田中:いままでもあっという間でしたから、きっとその先もあっという間なんでしょうね(笑)。引き続きブレずに進んでいると思います。また、柔軟に対応する力はUA社の組織風土でもあり、強みだと思っています。そのときどきで方針や戦略、または社会体制などが変わる中で、ポジティブに対応してきた実績がありますから、進化を続ける25年になるのではないでしょうか。

佐々木:一つひとつ丁寧に磨き上げていく25年でありたいなと。
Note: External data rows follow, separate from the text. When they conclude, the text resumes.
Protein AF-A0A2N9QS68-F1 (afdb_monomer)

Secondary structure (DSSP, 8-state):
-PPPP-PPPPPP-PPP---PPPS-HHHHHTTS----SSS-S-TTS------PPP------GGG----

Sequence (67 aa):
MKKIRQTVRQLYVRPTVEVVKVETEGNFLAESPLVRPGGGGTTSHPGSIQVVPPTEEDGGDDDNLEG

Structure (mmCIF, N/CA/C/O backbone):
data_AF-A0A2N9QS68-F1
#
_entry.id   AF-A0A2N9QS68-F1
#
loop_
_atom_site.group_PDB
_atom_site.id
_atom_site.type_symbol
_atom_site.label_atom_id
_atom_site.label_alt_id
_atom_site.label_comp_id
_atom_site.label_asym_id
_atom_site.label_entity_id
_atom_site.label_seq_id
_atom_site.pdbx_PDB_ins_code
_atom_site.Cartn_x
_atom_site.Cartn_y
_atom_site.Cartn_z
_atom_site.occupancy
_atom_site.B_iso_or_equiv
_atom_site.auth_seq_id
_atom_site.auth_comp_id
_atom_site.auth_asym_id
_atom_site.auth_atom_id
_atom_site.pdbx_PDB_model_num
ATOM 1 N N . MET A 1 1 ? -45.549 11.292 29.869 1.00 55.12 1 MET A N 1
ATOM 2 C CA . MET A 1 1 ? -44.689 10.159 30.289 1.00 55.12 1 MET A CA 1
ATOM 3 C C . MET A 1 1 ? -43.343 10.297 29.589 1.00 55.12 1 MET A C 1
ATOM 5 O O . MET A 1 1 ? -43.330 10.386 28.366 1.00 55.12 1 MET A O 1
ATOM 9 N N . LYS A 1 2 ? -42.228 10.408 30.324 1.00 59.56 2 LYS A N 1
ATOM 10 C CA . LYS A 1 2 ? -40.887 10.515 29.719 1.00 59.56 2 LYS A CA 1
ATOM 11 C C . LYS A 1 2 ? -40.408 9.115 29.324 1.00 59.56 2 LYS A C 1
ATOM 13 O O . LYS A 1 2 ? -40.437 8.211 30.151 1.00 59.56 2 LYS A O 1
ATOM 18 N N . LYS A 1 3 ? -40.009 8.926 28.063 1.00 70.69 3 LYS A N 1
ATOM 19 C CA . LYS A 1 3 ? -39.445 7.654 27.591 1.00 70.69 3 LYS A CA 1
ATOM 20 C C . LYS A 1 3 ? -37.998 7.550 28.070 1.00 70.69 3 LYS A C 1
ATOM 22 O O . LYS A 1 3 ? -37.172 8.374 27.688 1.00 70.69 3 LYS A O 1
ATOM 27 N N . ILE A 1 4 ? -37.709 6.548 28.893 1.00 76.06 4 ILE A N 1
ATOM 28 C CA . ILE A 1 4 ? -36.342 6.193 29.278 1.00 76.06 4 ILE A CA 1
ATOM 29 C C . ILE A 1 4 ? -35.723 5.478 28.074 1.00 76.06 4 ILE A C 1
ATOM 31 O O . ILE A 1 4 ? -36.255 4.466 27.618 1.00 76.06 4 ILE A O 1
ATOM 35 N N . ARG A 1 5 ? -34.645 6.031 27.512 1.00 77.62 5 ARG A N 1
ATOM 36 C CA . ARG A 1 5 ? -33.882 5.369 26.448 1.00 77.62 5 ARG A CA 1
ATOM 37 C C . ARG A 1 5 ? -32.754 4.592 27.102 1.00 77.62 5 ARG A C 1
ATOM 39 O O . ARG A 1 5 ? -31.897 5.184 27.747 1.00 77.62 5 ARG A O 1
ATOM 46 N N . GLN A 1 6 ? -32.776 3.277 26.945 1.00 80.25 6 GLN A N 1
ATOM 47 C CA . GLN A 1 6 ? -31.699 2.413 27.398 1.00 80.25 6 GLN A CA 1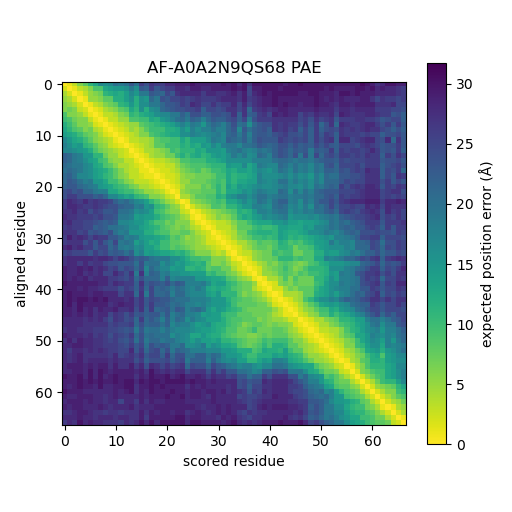
ATOM 48 C C . GLN A 1 6 ? -30.705 2.249 26.246 1.00 80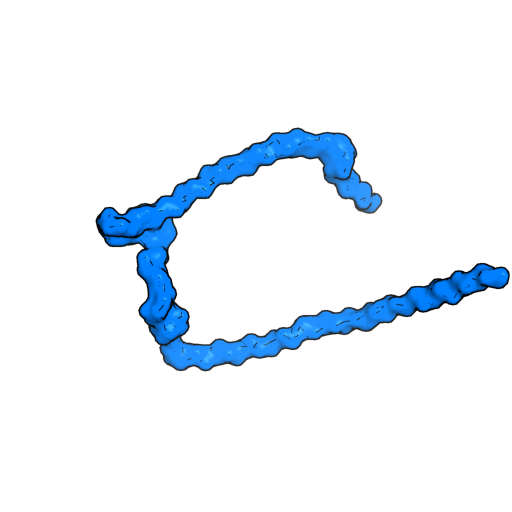.25 6 GLN A C 1
ATOM 50 O O . GLN A 1 6 ? -31.009 1.615 25.239 1.00 80.25 6 GLN A O 1
ATOM 55 N N 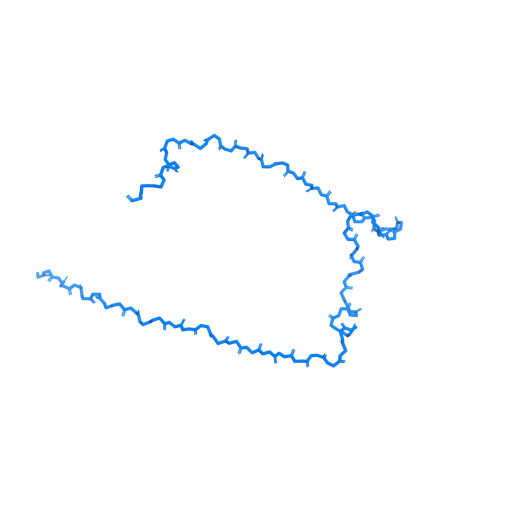. THR A 1 7 ? -29.534 2.863 26.367 1.00 79.25 7 THR A N 1
ATOM 56 C CA . THR A 1 7 ? -28.407 2.659 25.450 1.00 79.25 7 THR A CA 1
ATOM 57 C C . THR A 1 7 ? -27.551 1.503 25.951 1.00 79.25 7 THR A C 1
ATOM 59 O O . THR A 1 7 ? -27.085 1.519 27.088 1.00 79.25 7 THR A O 1
ATOM 62 N N . VAL A 1 8 ? -27.342 0.497 25.104 1.00 83.94 8 VAL A N 1
ATOM 63 C CA . VAL A 1 8 ? -26.437 -0.632 25.356 1.00 83.94 8 VAL A CA 1
ATOM 64 C C . VAL A 1 8 ? -25.139 -0.435 24.573 1.00 83.94 8 VAL A C 1
ATOM 66 O O . VAL A 1 8 ? -25.175 -0.005 23.421 1.00 83.94 8 VAL A O 1
ATOM 69 N N . ARG A 1 9 ? -23.986 -0.738 25.186 1.00 81.69 9 ARG A N 1
ATOM 70 C CA . ARG A 1 9 ? -22.692 -0.738 24.480 1.00 81.69 9 ARG A CA 1
ATOM 71 C C . ARG A 1 9 ? -22.711 -1.819 23.403 1.00 81.69 9 ARG A C 1
ATOM 73 O O . ARG A 1 9 ? -23.002 -2.975 23.702 1.00 81.69 9 ARG A O 1
ATOM 80 N N . GLN A 1 10 ? -22.364 -1.452 22.173 1.00 82.19 10 GLN A N 1
ATOM 81 C CA . GLN A 1 10 ? -22.088 -2.436 21.132 1.00 82.19 10 GLN A CA 1
ATOM 82 C C . GLN A 1 10 ? -20.821 -3.223 21.487 1.00 82.19 10 GLN A C 1
ATOM 84 O O . GLN A 1 10 ? -19.854 -2.670 22.017 1.00 82.19 10 GLN A O 1
ATOM 89 N N . LEU A 1 11 ? -20.847 -4.528 21.214 1.00 83.44 11 LEU A N 1
ATOM 90 C CA . LEU A 1 11 ? -19.666 -5.377 21.305 1.00 83.44 11 LEU A CA 1
ATOM 91 C C . LEU A 1 11 ? -18.662 -4.960 20.229 1.00 83.44 11 LEU A C 1
ATOM 93 O O . LEU A 1 11 ? -19.046 -4.610 19.114 1.00 83.44 11 LEU A O 1
ATOM 97 N N . TYR A 1 12 ? -17.376 -5.019 20.568 1.00 82.69 12 TYR A N 1
ATOM 98 C CA . TYR A 1 12 ? -16.310 -4.772 19.608 1.00 82.69 12 TYR A CA 1
ATOM 99 C C . TYR A 1 12 ? -16.378 -5.812 18.483 1.00 82.69 12 TYR A C 1
ATOM 101 O O . TYR A 1 12 ? -16.217 -7.011 18.719 1.00 82.69 12 TYR A O 1
ATOM 109 N N . VAL A 1 13 ? -16.620 -5.346 17.260 1.00 84.75 13 VAL A N 1
ATOM 110 C CA . VAL A 1 13 ? -16.539 -6.173 16.058 1.00 84.75 13 VAL A CA 1
ATOM 111 C C . VAL A 1 13 ? -15.091 -6.143 15.598 1.00 84.75 13 VAL A C 1
ATOM 113 O O . VAL A 1 13 ? -14.607 -5.121 15.115 1.00 84.75 13 VAL A O 1
ATOM 116 N N . ARG A 1 14 ? -14.378 -7.258 15.773 1.00 83.56 14 ARG A N 1
ATOM 117 C CA . ARG A 1 14 ? -13.025 -7.382 15.224 1.00 83.56 14 ARG A CA 1
ATOM 118 C C . ARG A 1 14 ? -13.086 -7.389 13.690 1.00 83.56 14 ARG A C 1
ATOM 120 O O . ARG A 1 14 ? -13.988 -8.024 13.134 1.00 83.56 14 ARG A O 1
ATOM 127 N N . PRO A 1 15 ? -12.132 -6.752 12.999 1.00 84.69 15 PRO A N 1
ATOM 128 C CA . PRO A 1 15 ? -12.020 -6.894 11.557 1.00 84.69 15 PRO A CA 1
ATOM 129 C C . PRO A 1 15 ? -11.716 -8.353 11.199 1.00 84.69 15 PRO A C 1
ATOM 131 O O . PRO A 1 15 ? -10.982 -9.047 11.907 1.00 84.69 15 PRO A O 1
ATOM 134 N N . THR A 1 16 ? -12.297 -8.818 10.096 1.00 87.81 16 THR A N 1
ATOM 135 C CA . THR A 1 16 ? -11.898 -10.081 9.468 1.00 87.81 16 THR A CA 1
ATOM 136 C C . THR A 1 16 ? -10.874 -9.751 8.393 1.00 87.81 16 THR A C 1
ATOM 138 O O . THR A 1 16 ? -11.091 -8.8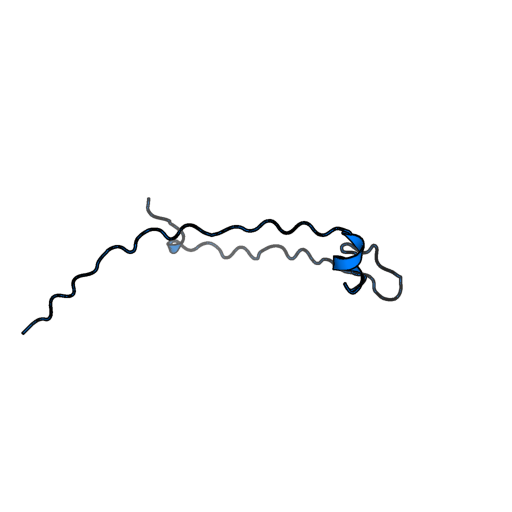29 7.611 1.00 87.81 16 THR A O 1
ATOM 141 N N . VAL A 1 17 ? -9.752 -10.468 8.387 1.00 84.75 17 VAL A N 1
ATOM 142 C CA . VAL A 1 17 ? -8.663 -10.270 7.427 1.00 84.75 17 VAL A CA 1
ATOM 143 C C . VAL A 1 17 ? -8.526 -11.535 6.596 1.00 84.75 17 VAL A C 1
ATOM 145 O O . VAL A 1 17 ? -8.489 -12.634 7.146 1.00 84.75 17 VAL A O 1
ATOM 148 N N . GLU A 1 18 ? -8.430 -11.365 5.283 1.00 88.12 18 GLU A N 1
ATOM 149 C CA . GLU A 1 18 ? -8.143 -12.429 4.329 1.00 88.12 18 GLU A CA 1
ATOM 150 C C . GLU A 1 18 ? -6.855 -12.087 3.577 1.00 88.12 18 GLU A C 1
ATOM 152 O O . GLU A 1 18 ? -6.655 -10.947 3.155 1.00 88.12 18 GLU A O 1
ATOM 157 N N . VAL A 1 19 ? -5.966 -13.071 3.437 1.00 83.62 19 VAL A N 1
ATOM 158 C CA . VAL A 1 19 ? -4.718 -12.931 2.681 1.00 83.62 19 VAL A CA 1
ATOM 159 C C . VAL A 1 19 ? -4.876 -13.694 1.375 1.00 83.62 19 VAL A C 1
ATOM 161 O O . VAL A 1 19 ? -4.891 -14.923 1.367 1.00 83.62 19 VAL A O 1
ATOM 164 N N . VAL A 1 20 ? -4.976 -12.960 0.270 1.00 81.19 20 VAL A N 1
ATOM 165 C CA . VAL A 1 20 ? -5.069 -13.540 -1.071 1.00 81.19 20 VAL A CA 1
ATOM 166 C C . VAL A 1 20 ? -3.673 -13.594 -1.681 1.00 81.19 20 VAL A C 1
ATOM 168 O O . VAL A 1 20 ? -3.015 -12.567 -1.844 1.00 81.19 20 VAL A O 1
ATOM 171 N N . LYS A 1 21 ? -3.209 -14.800 -2.020 1.00 77.62 21 LYS A N 1
ATOM 172 C CA . LYS A 1 21 ? -1.942 -14.992 -2.730 1.00 77.62 21 LYS A CA 1
ATOM 173 C C . LYS A 1 21 ? -2.186 -14.856 -4.231 1.00 77.62 21 LYS A C 1
ATOM 175 O O . LYS A 1 21 ? -2.897 -15.667 -4.813 1.00 77.62 21 LYS A O 1
ATOM 180 N N . VAL A 1 22 ? -1.580 -13.849 -4.850 1.00 75.25 22 VAL A N 1
ATOM 181 C CA . VAL A 1 22 ? -1.599 -13.671 -6.307 1.00 75.25 22 VAL A CA 1
ATOM 182 C C . VAL A 1 22 ? -0.357 -14.354 -6.882 1.00 75.25 22 VAL A C 1
ATOM 184 O O . VAL A 1 22 ? 0.756 -14.072 -6.450 1.00 75.25 22 VAL A O 1
ATOM 187 N N . GLU A 1 23 ? -0.538 -15.288 -7.820 1.00 73.25 23 GLU A N 1
ATOM 188 C CA . GLU A 1 23 ? 0.554 -16.117 -8.367 1.00 73.25 23 GLU A CA 1
ATOM 189 C C . GLU A 1 23 ? 1.567 -15.323 -9.207 1.00 73.25 23 GLU A C 1
ATOM 191 O O . GLU A 1 23 ? 2.717 -15.732 -9.349 1.00 73.25 23 GLU A O 1
ATOM 196 N N . THR A 1 24 ? 1.163 -14.163 -9.725 1.00 67.94 24 THR A N 1
ATOM 197 C CA . THR A 1 24 ? 1.993 -13.293 -10.565 1.00 67.94 24 THR A CA 1
ATOM 198 C C . THR A 1 24 ? 1.682 -11.832 -10.271 1.00 67.94 24 THR A C 1
ATOM 200 O O . THR A 1 24 ? 0.676 -11.300 -10.744 1.00 67.94 24 THR A O 1
ATOM 203 N N . GLU A 1 25 ? 2.573 -11.171 -9.532 1.00 61.72 25 GLU A N 1
ATOM 204 C CA . GLU A 1 25 ? 2.514 -9.730 -9.233 1.00 61.72 25 GLU A CA 1
ATOM 205 C C . GLU A 1 25 ? 2.380 -8.876 -10.508 1.00 61.72 25 GLU A C 1
ATOM 207 O O . GLU A 1 25 ? 1.709 -7.846 -10.508 1.00 61.72 25 GLU A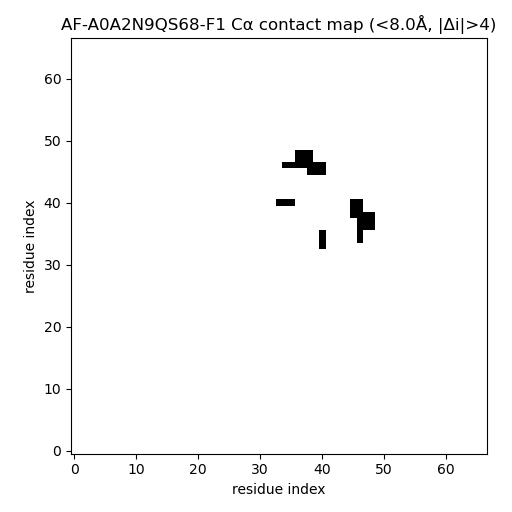 O 1
ATOM 212 N N . GLY A 1 26 ? 2.940 -9.354 -11.627 1.00 60.88 26 GLY A N 1
ATOM 213 C CA . GLY A 1 26 ? 2.881 -8.678 -12.923 1.00 60.88 26 GLY A CA 1
ATOM 214 C C . GLY A 1 26 ? 1.473 -8.530 -13.507 1.00 60.88 26 GLY A C 1
ATOM 215 O O . GLY A 1 26 ? 1.208 -7.532 -14.167 1.00 60.88 26 GLY A O 1
ATOM 216 N N . ASN A 1 27 ? 0.547 -9.457 -13.231 1.00 63.59 27 ASN A N 1
ATOM 217 C CA . ASN A 1 27 ? -0.807 -9.407 -13.805 1.00 63.59 27 ASN A CA 1
ATOM 218 C C . ASN A 1 27 ? -1.717 -8.407 -13.087 1.00 63.59 27 ASN A C 1
ATOM 220 O O . ASN A 1 27 ? -2.641 -7.877 -13.694 1.00 63.59 27 ASN A O 1
ATOM 224 N N . PHE A 1 28 ? -1.456 -8.128 -11.807 1.00 66.06 28 PHE A N 1
ATOM 225 C CA . PHE A 1 28 ? -2.257 -7.172 -11.043 1.00 66.06 28 PHE A CA 1
ATOM 226 C C . PHE A 1 28 ? -2.054 -5.734 -11.539 1.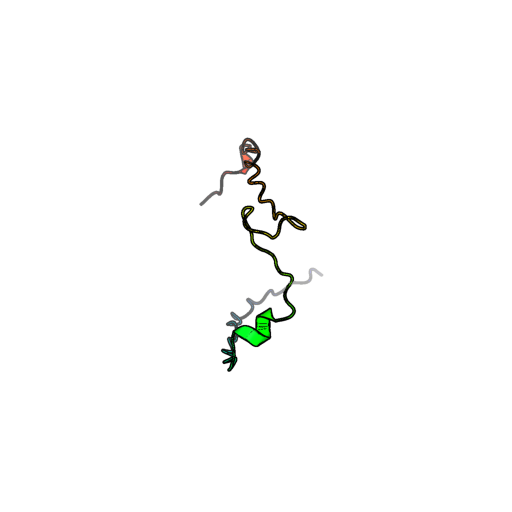00 66.06 28 PHE A C 1
ATOM 228 O O . PHE A 1 28 ? -2.958 -4.907 -11.462 1.00 66.06 28 PHE A O 1
ATOM 235 N N . LEU A 1 29 ? -0.866 -5.454 -12.079 1.00 70.56 29 LEU A N 1
ATOM 236 C CA . LEU A 1 29 ? -0.466 -4.133 -12.556 1.00 70.56 29 LEU A CA 1
ATOM 237 C C . LEU A 1 29 ? -0.340 -4.048 -14.083 1.00 70.56 29 LEU A C 1
ATOM 239 O O . LEU A 1 29 ? -0.015 -2.979 -14.591 1.00 70.56 29 LEU A O 1
ATOM 243 N N . ALA A 1 30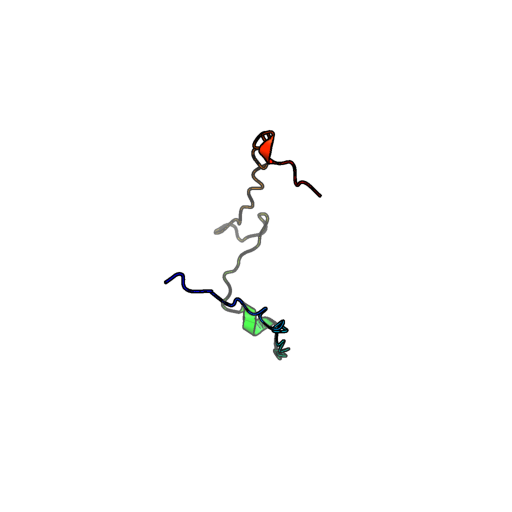 ? -0.615 -5.130 -14.818 1.00 69.81 30 ALA A N 1
ATOM 244 C CA . ALA A 1 30 ? -0.474 -5.180 -16.277 1.00 69.81 30 ALA A CA 1
ATOM 245 C C . ALA A 1 30 ? -1.328 -4.124 -17.003 1.00 69.81 30 ALA A C 1
ATOM 247 O O . ALA A 1 30 ? -0.872 -3.541 -17.980 1.00 69.81 30 ALA A O 1
ATOM 248 N N . GLU A 1 31 ? -2.525 -3.841 -16.482 1.00 70.88 31 GLU A N 1
ATOM 249 C CA . GLU A 1 31 ? -3.444 -2.804 -16.987 1.00 70.88 31 GLU A CA 1
ATOM 250 C C . GLU A 1 31 ? -3.370 -1.498 -16.178 1.00 70.88 31 G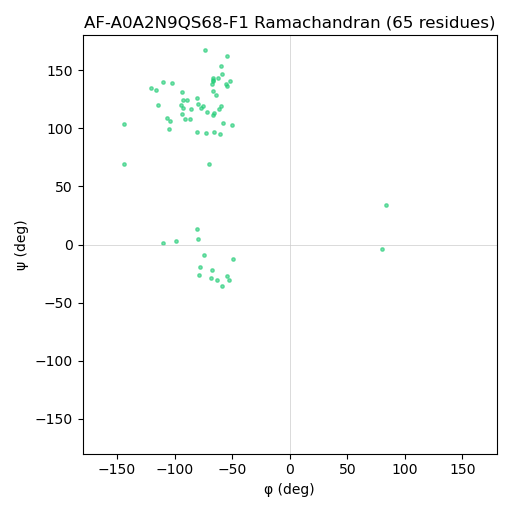LU A C 1
ATOM 252 O O . GLU A 1 31 ? -4.133 -0.558 -16.414 1.00 70.88 31 GLU A O 1
ATOM 257 N N . SER A 1 32 ? -2.478 -1.419 -15.184 1.00 69.56 32 SER A N 1
ATOM 258 C CA . SER A 1 32 ? -2.289 -0.166 -14.461 1.00 69.56 32 SER A CA 1
ATOM 259 C C . SER A 1 32 ? -1.662 0.866 -15.405 1.00 69.56 32 SER A C 1
ATOM 261 O O . SER A 1 32 ? -0.755 0.530 -16.174 1.00 69.56 32 SER A O 1
ATOM 263 N N . PRO A 1 33 ? -2.123 2.129 -15.384 1.00 70.25 33 PRO A N 1
ATOM 264 C CA . PRO A 1 33 ? -1.478 3.180 -16.149 1.00 70.25 33 PRO A CA 1
ATOM 265 C C . PRO A 1 33 ? 0.020 3.218 -15.841 1.00 70.25 33 PRO A C 1
ATOM 267 O O . PRO A 1 33 ? 0.419 3.073 -14.684 1.00 70.25 33 PRO A O 1
ATOM 270 N N . LEU A 1 34 ? 0.850 3.452 -16.862 1.00 65.69 34 LEU A N 1
ATOM 271 C CA . LEU A 1 34 ? 2.301 3.593 -16.713 1.00 65.69 34 LEU A CA 1
ATOM 272 C C . LEU A 1 34 ? 2.638 4.911 -15.991 1.00 65.69 34 LEU A C 1
ATOM 274 O O . LEU A 1 34 ? 3.160 5.859 -16.578 1.00 65.69 34 LEU A O 1
ATOM 278 N N . VAL A 1 35 ? 2.306 4.994 -14.706 1.00 61.97 35 VAL A N 1
ATOM 279 C CA . VAL A 1 35 ? 2.559 6.148 -13.850 1.00 61.97 35 VAL A CA 1
ATOM 280 C C . VAL A 1 35 ? 3.888 5.904 -13.157 1.00 61.97 35 VAL A C 1
ATOM 282 O O . VAL A 1 35 ? 4.022 5.005 -12.332 1.00 61.97 35 VAL A O 1
ATOM 285 N N . ARG A 1 36 ? 4.892 6.709 -13.504 1.00 65.88 36 ARG A N 1
ATOM 286 C CA . ARG A 1 36 ? 6.155 6.801 -12.764 1.00 65.88 36 ARG A CA 1
ATOM 287 C C . ARG A 1 36 ? 6.135 8.107 -11.971 1.00 65.88 36 ARG A C 1
ATOM 289 O O . ARG A 1 36 ? 6.357 9.164 -12.570 1.00 65.88 36 ARG A O 1
ATOM 296 N N . PRO A 1 37 ? 5.822 8.063 -10.664 1.00 64.31 37 PRO A N 1
ATOM 297 C CA . PRO A 1 37 ? 5.842 9.249 -9.820 1.00 64.31 37 PRO A CA 1
ATOM 298 C C . PRO A 1 37 ? 7.247 9.872 -9.822 1.00 64.31 37 PRO A C 1
ATOM 300 O O . PRO A 1 37 ? 8.243 9.158 -9.915 1.00 64.31 37 PRO A O 1
ATOM 303 N N . GLY A 1 38 ? 7.340 11.199 -9.720 1.00 60.75 38 GLY A N 1
ATOM 304 C CA . GLY A 1 38 ? 8.625 11.890 -9.543 1.00 60.75 38 GLY A CA 1
ATOM 305 C C . GLY A 1 38 ? 9.414 12.159 -10.829 1.00 60.75 38 GLY A C 1
ATOM 306 O O . GLY A 1 38 ? 10.639 12.124 -10.810 1.00 60.75 38 GLY A O 1
ATOM 307 N N . GLY A 1 39 ? 8.744 12.421 -11.955 1.00 61.59 39 GLY A N 1
ATOM 308 C CA . GLY A 1 39 ? 9.399 12.915 -13.175 1.00 61.59 39 GLY A CA 1
ATOM 309 C C . GLY A 1 39 ? 10.110 11.861 -14.031 1.00 61.59 39 GLY A C 1
ATOM 310 O O . GLY A 1 39 ? 10.552 12.183 -15.128 1.00 61.59 39 GLY A O 1
ATOM 311 N N . GLY A 1 40 ? 10.175 10.598 -13.600 1.00 62.59 40 GLY A N 1
ATOM 312 C CA . GLY A 1 40 ? 10.820 9.499 -14.341 1.00 62.59 40 GLY A CA 1
ATOM 313 C C . GLY A 1 40 ? 9.980 8.867 -15.466 1.00 62.59 40 GLY A C 1
ATOM 314 O O . GLY A 1 40 ? 10.296 7.761 -15.919 1.00 62.59 40 GLY A O 1
ATOM 315 N N . GLY A 1 41 ? 8.874 9.507 -15.862 1.00 64.12 41 GLY A N 1
ATOM 316 C CA . GLY A 1 41 ? 7.953 9.045 -16.907 1.00 64.12 41 GLY A CA 1
ATOM 317 C C . GLY A 1 41 ? 8.513 9.189 -18.326 1.00 64.12 41 GLY A C 1
ATOM 318 O O . GLY A 1 41 ? 9.523 9.848 -18.554 1.00 64.12 41 GLY A O 1
ATOM 319 N N . THR A 1 42 ? 7.854 8.562 -19.306 1.00 64.19 42 THR A N 1
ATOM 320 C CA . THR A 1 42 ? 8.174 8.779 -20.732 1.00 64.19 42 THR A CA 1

今後もブランドの“らしさ”は常に保ちながら、時代にフィットしていきたいです。

PROFILE

佐々木 弘幸

佐々木 弘幸

メンズ商品本部 GLR 部 副部長 兼 クリエイション課課長 ファッションディレクター。某アパレル会社にて、販売スタッフ、ショップマネージャー、MDバイヤーを歴任後、2018年入社し、ディレクターに就任。2020年から現職。店内内装や包装のディレクションにも携わる。

田中 安由美

田中 安由美

ウィメンズ商品本部 GLR部 副部長 兼 クリエイション課課長 ファッションディレクター。2008年GLRのデザイナーとして入社。2016年にチーフデザイナー、2018年にウィメンズディレクターに就任後、2020年から現職。GLR一筋15年。